Stored entries
Segment Open
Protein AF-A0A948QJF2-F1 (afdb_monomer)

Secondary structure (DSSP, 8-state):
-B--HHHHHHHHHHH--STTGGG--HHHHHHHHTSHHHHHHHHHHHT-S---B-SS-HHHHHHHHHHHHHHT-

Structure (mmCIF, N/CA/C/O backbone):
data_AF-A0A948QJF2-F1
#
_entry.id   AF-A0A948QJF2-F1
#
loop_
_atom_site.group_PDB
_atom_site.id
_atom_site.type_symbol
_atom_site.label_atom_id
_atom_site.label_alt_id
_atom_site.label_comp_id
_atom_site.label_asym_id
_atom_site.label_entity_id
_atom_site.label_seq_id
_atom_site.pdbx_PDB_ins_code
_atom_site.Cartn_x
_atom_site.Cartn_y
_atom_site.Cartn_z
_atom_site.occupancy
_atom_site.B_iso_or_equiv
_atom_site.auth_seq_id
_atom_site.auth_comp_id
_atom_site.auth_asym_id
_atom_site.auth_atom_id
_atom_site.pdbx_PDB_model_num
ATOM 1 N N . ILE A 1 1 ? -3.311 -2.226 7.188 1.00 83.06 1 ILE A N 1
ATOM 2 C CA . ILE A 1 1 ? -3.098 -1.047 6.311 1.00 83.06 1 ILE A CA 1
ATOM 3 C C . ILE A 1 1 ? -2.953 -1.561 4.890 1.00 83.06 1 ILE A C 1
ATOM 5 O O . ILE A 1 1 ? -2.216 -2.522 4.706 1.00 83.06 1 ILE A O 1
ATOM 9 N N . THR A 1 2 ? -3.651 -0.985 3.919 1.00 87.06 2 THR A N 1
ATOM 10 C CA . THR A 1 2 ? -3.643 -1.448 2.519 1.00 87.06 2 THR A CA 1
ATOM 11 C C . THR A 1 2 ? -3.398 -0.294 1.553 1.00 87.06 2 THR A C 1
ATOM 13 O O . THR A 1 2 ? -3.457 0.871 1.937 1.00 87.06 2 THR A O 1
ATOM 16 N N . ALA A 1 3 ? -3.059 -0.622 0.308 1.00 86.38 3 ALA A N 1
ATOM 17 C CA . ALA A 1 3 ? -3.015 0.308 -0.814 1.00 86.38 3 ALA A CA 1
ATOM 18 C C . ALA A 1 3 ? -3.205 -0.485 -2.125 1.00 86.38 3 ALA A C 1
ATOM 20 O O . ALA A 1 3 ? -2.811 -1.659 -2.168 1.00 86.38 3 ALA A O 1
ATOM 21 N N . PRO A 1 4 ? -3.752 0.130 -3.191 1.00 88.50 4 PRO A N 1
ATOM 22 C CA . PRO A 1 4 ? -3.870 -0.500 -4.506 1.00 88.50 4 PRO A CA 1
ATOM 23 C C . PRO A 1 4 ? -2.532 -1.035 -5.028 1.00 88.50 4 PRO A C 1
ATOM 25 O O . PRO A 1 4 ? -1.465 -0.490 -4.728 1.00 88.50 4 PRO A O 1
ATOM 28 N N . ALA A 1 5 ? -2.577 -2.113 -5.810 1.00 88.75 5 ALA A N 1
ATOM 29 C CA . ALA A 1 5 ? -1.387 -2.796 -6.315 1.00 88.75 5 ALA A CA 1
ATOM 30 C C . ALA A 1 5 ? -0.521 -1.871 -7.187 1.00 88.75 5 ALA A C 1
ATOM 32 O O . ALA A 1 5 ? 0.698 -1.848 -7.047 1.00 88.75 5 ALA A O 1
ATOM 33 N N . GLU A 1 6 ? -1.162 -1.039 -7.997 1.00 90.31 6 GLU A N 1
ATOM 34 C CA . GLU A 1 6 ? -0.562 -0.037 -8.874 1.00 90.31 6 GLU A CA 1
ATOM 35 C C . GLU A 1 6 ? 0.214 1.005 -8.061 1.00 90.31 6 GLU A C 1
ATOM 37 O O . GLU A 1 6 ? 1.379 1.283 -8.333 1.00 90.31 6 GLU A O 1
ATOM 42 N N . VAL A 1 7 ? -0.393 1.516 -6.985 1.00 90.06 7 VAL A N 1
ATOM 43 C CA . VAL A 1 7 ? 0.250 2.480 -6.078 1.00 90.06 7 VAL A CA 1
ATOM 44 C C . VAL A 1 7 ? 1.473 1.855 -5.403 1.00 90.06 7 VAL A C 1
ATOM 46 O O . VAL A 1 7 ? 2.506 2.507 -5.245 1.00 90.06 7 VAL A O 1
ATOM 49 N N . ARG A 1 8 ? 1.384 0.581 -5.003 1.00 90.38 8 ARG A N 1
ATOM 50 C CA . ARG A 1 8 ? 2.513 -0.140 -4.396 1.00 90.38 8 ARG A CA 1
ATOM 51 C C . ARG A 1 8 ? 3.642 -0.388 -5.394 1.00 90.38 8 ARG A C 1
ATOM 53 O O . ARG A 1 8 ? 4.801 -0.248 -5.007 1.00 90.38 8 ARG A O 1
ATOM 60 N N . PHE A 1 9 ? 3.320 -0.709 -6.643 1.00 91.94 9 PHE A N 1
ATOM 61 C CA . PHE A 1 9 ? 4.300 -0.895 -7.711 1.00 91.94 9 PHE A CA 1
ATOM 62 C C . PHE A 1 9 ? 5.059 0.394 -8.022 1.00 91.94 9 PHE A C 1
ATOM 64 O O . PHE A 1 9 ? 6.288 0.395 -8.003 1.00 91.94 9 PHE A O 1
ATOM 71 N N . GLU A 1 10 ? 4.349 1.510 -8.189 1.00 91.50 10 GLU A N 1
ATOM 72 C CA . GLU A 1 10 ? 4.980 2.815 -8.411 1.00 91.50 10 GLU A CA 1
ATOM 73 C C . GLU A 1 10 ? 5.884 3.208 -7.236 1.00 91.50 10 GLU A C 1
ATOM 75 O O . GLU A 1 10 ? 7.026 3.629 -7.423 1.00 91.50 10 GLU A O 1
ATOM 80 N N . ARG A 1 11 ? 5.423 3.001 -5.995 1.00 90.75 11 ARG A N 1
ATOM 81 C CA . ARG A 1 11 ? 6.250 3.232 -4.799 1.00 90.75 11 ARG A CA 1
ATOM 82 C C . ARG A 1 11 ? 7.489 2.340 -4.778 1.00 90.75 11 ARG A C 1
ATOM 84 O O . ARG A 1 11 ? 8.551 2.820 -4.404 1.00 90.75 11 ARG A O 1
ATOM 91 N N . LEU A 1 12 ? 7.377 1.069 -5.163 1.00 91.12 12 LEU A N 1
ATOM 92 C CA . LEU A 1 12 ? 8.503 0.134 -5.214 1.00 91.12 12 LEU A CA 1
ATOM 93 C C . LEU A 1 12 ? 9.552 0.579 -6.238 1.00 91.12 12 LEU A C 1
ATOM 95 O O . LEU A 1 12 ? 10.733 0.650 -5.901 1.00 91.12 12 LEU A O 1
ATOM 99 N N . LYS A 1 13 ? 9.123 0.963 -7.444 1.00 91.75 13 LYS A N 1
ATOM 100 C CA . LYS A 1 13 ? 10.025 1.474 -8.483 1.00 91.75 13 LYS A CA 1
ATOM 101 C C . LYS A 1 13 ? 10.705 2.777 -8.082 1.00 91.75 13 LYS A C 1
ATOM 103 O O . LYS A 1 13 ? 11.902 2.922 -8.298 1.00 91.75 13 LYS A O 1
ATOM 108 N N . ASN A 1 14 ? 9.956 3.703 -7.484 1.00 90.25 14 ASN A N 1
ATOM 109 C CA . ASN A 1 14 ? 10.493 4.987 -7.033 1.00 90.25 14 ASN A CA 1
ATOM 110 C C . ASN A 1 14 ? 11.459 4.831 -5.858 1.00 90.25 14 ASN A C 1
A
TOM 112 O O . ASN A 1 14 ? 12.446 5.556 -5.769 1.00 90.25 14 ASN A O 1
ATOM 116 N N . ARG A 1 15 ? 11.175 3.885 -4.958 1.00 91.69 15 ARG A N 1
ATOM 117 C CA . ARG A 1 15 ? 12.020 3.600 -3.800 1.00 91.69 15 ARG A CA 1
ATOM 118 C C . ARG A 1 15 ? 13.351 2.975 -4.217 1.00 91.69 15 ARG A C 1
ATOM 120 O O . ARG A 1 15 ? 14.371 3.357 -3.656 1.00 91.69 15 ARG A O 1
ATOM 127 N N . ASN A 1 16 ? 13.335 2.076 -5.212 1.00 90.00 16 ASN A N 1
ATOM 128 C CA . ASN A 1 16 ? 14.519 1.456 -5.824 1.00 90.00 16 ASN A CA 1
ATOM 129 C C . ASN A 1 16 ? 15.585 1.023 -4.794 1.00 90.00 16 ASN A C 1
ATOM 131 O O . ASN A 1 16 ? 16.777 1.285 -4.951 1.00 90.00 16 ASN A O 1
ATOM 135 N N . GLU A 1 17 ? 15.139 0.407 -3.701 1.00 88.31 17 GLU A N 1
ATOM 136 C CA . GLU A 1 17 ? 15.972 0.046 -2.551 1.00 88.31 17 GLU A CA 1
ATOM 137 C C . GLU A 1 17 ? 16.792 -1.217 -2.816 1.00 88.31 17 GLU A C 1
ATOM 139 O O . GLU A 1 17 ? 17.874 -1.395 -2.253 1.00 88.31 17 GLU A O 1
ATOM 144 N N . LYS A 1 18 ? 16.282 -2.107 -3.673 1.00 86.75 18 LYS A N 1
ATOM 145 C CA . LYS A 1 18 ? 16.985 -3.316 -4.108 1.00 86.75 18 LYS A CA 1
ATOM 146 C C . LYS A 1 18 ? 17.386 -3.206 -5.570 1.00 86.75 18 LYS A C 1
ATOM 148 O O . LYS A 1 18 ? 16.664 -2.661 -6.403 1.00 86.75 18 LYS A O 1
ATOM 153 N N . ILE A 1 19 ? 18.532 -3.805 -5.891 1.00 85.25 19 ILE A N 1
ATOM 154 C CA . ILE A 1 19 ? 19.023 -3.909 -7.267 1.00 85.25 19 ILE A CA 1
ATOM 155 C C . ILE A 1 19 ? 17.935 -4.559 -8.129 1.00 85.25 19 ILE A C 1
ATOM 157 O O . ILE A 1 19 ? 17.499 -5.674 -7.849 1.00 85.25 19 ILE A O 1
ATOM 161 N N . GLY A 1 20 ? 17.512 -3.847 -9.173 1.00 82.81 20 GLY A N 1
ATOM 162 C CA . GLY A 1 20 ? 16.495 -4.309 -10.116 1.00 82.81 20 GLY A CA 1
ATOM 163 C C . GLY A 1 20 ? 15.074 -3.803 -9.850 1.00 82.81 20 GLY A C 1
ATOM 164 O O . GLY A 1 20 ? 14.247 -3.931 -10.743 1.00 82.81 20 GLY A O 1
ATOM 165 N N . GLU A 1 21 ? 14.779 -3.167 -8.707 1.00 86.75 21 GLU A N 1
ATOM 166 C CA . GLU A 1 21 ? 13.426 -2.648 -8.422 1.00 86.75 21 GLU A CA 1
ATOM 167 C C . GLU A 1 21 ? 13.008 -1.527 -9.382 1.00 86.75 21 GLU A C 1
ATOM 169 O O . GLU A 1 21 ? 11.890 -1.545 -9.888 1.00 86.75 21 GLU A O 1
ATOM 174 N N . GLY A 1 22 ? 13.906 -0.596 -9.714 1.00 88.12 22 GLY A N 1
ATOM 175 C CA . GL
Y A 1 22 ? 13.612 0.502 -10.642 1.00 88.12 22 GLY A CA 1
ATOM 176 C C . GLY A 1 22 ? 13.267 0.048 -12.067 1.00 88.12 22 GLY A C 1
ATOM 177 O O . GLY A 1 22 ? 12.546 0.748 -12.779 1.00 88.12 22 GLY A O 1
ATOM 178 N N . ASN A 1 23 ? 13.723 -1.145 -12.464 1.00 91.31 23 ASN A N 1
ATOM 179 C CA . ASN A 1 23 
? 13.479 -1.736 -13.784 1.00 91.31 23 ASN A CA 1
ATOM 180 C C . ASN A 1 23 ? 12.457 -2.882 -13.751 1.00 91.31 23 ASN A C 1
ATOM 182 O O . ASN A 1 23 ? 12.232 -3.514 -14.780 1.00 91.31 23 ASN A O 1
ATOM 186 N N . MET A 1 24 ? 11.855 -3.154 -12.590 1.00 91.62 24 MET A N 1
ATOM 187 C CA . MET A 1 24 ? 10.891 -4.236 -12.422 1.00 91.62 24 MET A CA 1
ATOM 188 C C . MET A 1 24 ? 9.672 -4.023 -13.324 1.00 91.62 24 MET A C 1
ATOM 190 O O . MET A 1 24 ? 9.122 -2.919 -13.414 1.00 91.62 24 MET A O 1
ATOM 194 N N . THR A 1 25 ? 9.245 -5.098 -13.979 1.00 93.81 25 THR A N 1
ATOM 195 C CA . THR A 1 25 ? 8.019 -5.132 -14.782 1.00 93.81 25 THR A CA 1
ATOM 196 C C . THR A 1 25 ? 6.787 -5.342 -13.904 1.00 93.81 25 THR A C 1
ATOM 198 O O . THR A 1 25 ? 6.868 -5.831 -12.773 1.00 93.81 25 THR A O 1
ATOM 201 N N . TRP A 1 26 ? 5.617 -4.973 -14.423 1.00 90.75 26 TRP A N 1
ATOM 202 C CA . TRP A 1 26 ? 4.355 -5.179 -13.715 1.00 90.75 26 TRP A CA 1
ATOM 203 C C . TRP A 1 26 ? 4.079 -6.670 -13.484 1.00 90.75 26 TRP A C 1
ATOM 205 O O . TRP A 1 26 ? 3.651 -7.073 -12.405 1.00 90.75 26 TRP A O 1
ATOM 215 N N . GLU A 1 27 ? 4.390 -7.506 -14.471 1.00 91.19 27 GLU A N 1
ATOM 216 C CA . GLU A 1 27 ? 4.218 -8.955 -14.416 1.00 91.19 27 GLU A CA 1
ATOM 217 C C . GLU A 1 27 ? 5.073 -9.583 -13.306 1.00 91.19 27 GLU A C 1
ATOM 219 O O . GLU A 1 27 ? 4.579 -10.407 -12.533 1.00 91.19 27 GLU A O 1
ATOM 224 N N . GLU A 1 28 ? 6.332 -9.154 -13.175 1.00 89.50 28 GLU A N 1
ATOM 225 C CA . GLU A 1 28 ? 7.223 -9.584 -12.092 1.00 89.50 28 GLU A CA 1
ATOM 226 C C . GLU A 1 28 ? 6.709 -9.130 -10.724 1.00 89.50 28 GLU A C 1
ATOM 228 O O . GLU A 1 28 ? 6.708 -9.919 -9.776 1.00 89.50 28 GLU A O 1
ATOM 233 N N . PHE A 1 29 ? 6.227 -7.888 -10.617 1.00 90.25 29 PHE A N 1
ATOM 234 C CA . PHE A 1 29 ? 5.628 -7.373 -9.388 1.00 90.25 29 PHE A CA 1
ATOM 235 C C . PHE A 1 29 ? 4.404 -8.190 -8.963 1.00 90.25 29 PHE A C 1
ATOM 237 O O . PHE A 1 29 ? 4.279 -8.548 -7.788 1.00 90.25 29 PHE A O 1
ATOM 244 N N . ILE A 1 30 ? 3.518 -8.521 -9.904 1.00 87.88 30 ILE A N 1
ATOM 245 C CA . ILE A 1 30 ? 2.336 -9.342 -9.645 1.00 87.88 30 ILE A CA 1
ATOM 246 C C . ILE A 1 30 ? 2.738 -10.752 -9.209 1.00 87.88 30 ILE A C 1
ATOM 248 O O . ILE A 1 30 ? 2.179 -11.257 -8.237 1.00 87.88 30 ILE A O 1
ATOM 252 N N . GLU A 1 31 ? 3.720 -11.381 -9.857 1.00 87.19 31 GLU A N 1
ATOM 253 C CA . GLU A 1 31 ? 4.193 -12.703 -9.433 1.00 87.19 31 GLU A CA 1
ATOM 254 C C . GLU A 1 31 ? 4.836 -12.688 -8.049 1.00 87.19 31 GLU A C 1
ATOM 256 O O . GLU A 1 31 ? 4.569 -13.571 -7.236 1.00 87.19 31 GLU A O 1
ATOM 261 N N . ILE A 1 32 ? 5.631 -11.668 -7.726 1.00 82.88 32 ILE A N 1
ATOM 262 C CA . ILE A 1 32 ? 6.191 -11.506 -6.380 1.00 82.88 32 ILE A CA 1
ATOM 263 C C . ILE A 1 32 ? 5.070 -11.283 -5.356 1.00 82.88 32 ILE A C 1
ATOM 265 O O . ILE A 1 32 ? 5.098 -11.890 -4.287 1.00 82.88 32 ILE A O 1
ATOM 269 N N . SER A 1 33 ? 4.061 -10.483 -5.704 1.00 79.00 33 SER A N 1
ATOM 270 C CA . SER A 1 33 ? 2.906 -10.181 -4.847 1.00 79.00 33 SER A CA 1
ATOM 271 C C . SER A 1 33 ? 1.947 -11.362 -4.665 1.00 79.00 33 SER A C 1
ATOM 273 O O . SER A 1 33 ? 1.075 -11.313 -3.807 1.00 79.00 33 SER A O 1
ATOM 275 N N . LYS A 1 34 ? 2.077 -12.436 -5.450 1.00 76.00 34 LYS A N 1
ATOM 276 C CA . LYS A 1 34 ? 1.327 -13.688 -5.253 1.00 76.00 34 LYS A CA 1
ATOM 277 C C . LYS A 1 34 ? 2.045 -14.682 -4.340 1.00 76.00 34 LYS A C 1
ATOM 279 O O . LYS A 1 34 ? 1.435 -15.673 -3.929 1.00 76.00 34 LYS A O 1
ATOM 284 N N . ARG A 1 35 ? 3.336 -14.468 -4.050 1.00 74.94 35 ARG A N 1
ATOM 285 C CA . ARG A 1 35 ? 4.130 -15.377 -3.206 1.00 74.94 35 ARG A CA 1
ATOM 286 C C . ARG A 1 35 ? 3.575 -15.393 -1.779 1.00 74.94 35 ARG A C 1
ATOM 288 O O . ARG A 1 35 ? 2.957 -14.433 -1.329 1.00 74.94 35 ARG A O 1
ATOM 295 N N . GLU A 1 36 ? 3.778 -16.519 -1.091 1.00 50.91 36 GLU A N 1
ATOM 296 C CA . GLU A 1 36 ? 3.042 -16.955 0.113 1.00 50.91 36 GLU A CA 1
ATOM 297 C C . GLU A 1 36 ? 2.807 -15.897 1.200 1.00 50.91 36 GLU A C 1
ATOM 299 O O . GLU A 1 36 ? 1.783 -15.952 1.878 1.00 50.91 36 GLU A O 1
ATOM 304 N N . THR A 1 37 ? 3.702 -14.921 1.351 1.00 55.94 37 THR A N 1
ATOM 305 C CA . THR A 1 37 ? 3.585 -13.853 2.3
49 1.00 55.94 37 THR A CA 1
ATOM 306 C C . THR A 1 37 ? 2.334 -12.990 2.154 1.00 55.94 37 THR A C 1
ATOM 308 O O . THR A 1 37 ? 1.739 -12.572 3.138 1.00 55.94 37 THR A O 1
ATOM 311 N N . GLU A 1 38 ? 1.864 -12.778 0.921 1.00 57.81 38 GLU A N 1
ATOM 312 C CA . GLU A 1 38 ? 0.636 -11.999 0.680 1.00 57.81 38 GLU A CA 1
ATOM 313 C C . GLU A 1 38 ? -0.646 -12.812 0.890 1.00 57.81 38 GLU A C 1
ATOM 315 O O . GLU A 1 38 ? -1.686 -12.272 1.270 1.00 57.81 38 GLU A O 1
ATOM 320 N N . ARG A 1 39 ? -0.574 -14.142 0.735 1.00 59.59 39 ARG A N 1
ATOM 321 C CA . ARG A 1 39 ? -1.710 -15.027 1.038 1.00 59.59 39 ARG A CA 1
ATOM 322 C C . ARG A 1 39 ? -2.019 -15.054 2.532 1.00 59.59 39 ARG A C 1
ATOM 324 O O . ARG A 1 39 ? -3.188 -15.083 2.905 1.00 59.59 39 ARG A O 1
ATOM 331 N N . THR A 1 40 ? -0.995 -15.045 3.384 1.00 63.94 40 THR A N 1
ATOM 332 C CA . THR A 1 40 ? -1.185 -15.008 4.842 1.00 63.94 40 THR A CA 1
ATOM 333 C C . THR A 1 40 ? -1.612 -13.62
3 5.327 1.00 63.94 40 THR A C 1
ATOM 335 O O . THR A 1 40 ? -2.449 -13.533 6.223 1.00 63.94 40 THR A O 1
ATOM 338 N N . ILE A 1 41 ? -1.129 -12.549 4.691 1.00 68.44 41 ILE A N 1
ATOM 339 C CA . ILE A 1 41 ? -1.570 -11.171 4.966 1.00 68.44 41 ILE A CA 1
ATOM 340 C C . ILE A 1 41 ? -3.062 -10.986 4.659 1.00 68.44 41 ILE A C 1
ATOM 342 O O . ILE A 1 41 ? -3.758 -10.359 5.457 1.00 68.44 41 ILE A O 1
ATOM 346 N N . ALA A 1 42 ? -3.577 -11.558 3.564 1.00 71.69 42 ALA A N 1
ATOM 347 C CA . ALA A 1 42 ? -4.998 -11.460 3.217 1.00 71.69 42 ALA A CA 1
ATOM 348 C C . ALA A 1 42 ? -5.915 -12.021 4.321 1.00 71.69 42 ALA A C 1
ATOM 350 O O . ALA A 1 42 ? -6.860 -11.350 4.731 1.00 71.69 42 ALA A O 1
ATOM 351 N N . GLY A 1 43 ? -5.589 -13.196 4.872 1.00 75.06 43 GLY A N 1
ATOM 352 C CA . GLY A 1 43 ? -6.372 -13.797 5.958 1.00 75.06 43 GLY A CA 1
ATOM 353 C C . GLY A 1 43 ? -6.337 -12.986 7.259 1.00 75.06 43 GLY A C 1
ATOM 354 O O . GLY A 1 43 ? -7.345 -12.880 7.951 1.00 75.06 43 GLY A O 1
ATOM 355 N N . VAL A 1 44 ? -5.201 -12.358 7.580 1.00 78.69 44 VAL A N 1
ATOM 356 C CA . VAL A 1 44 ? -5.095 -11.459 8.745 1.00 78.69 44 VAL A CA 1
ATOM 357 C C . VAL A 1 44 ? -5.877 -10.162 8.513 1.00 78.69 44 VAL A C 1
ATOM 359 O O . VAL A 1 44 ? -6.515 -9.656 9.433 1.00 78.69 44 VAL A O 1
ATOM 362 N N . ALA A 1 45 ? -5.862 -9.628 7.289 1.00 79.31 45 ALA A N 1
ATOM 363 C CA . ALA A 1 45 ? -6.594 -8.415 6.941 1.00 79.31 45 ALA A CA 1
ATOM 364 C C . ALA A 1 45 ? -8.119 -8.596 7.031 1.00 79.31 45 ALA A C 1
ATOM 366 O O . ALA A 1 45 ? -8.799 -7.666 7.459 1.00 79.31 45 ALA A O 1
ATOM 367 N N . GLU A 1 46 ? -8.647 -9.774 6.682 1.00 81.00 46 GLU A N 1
Segment Closed
→ **Task requirements**: The entries above hold a line with "ATOM 72 C CA" and a later line with "ATOM 81 C CA". Write out exactly those lines and all lines between, nothing more.

→ **Exercise output**:
ATOM 72 C CA . GLU A 1 10 ? 4.980 2.815 -8.411 1.00 91.50 10 GLU A CA 1
ATOM 73 C C . GLU A 1 10 ? 5.884 3.208 -7.236 1.00 91.50 10 GLU A C 1
ATOM 75 O O . GLU A 1 10 ? 7.026 3.629 -7.423 1.00 91.50 10 GLU A O 1
ATOM 80 N N . ARG A 1 11 ? 5.423 3.001 -5.995 1.00 90.75 11 ARG A N 1
ATOM 81 C CA . ARG A 1 11 ? 6.250 3.232 -4.799 1.00 90.75 11 ARG A CA 1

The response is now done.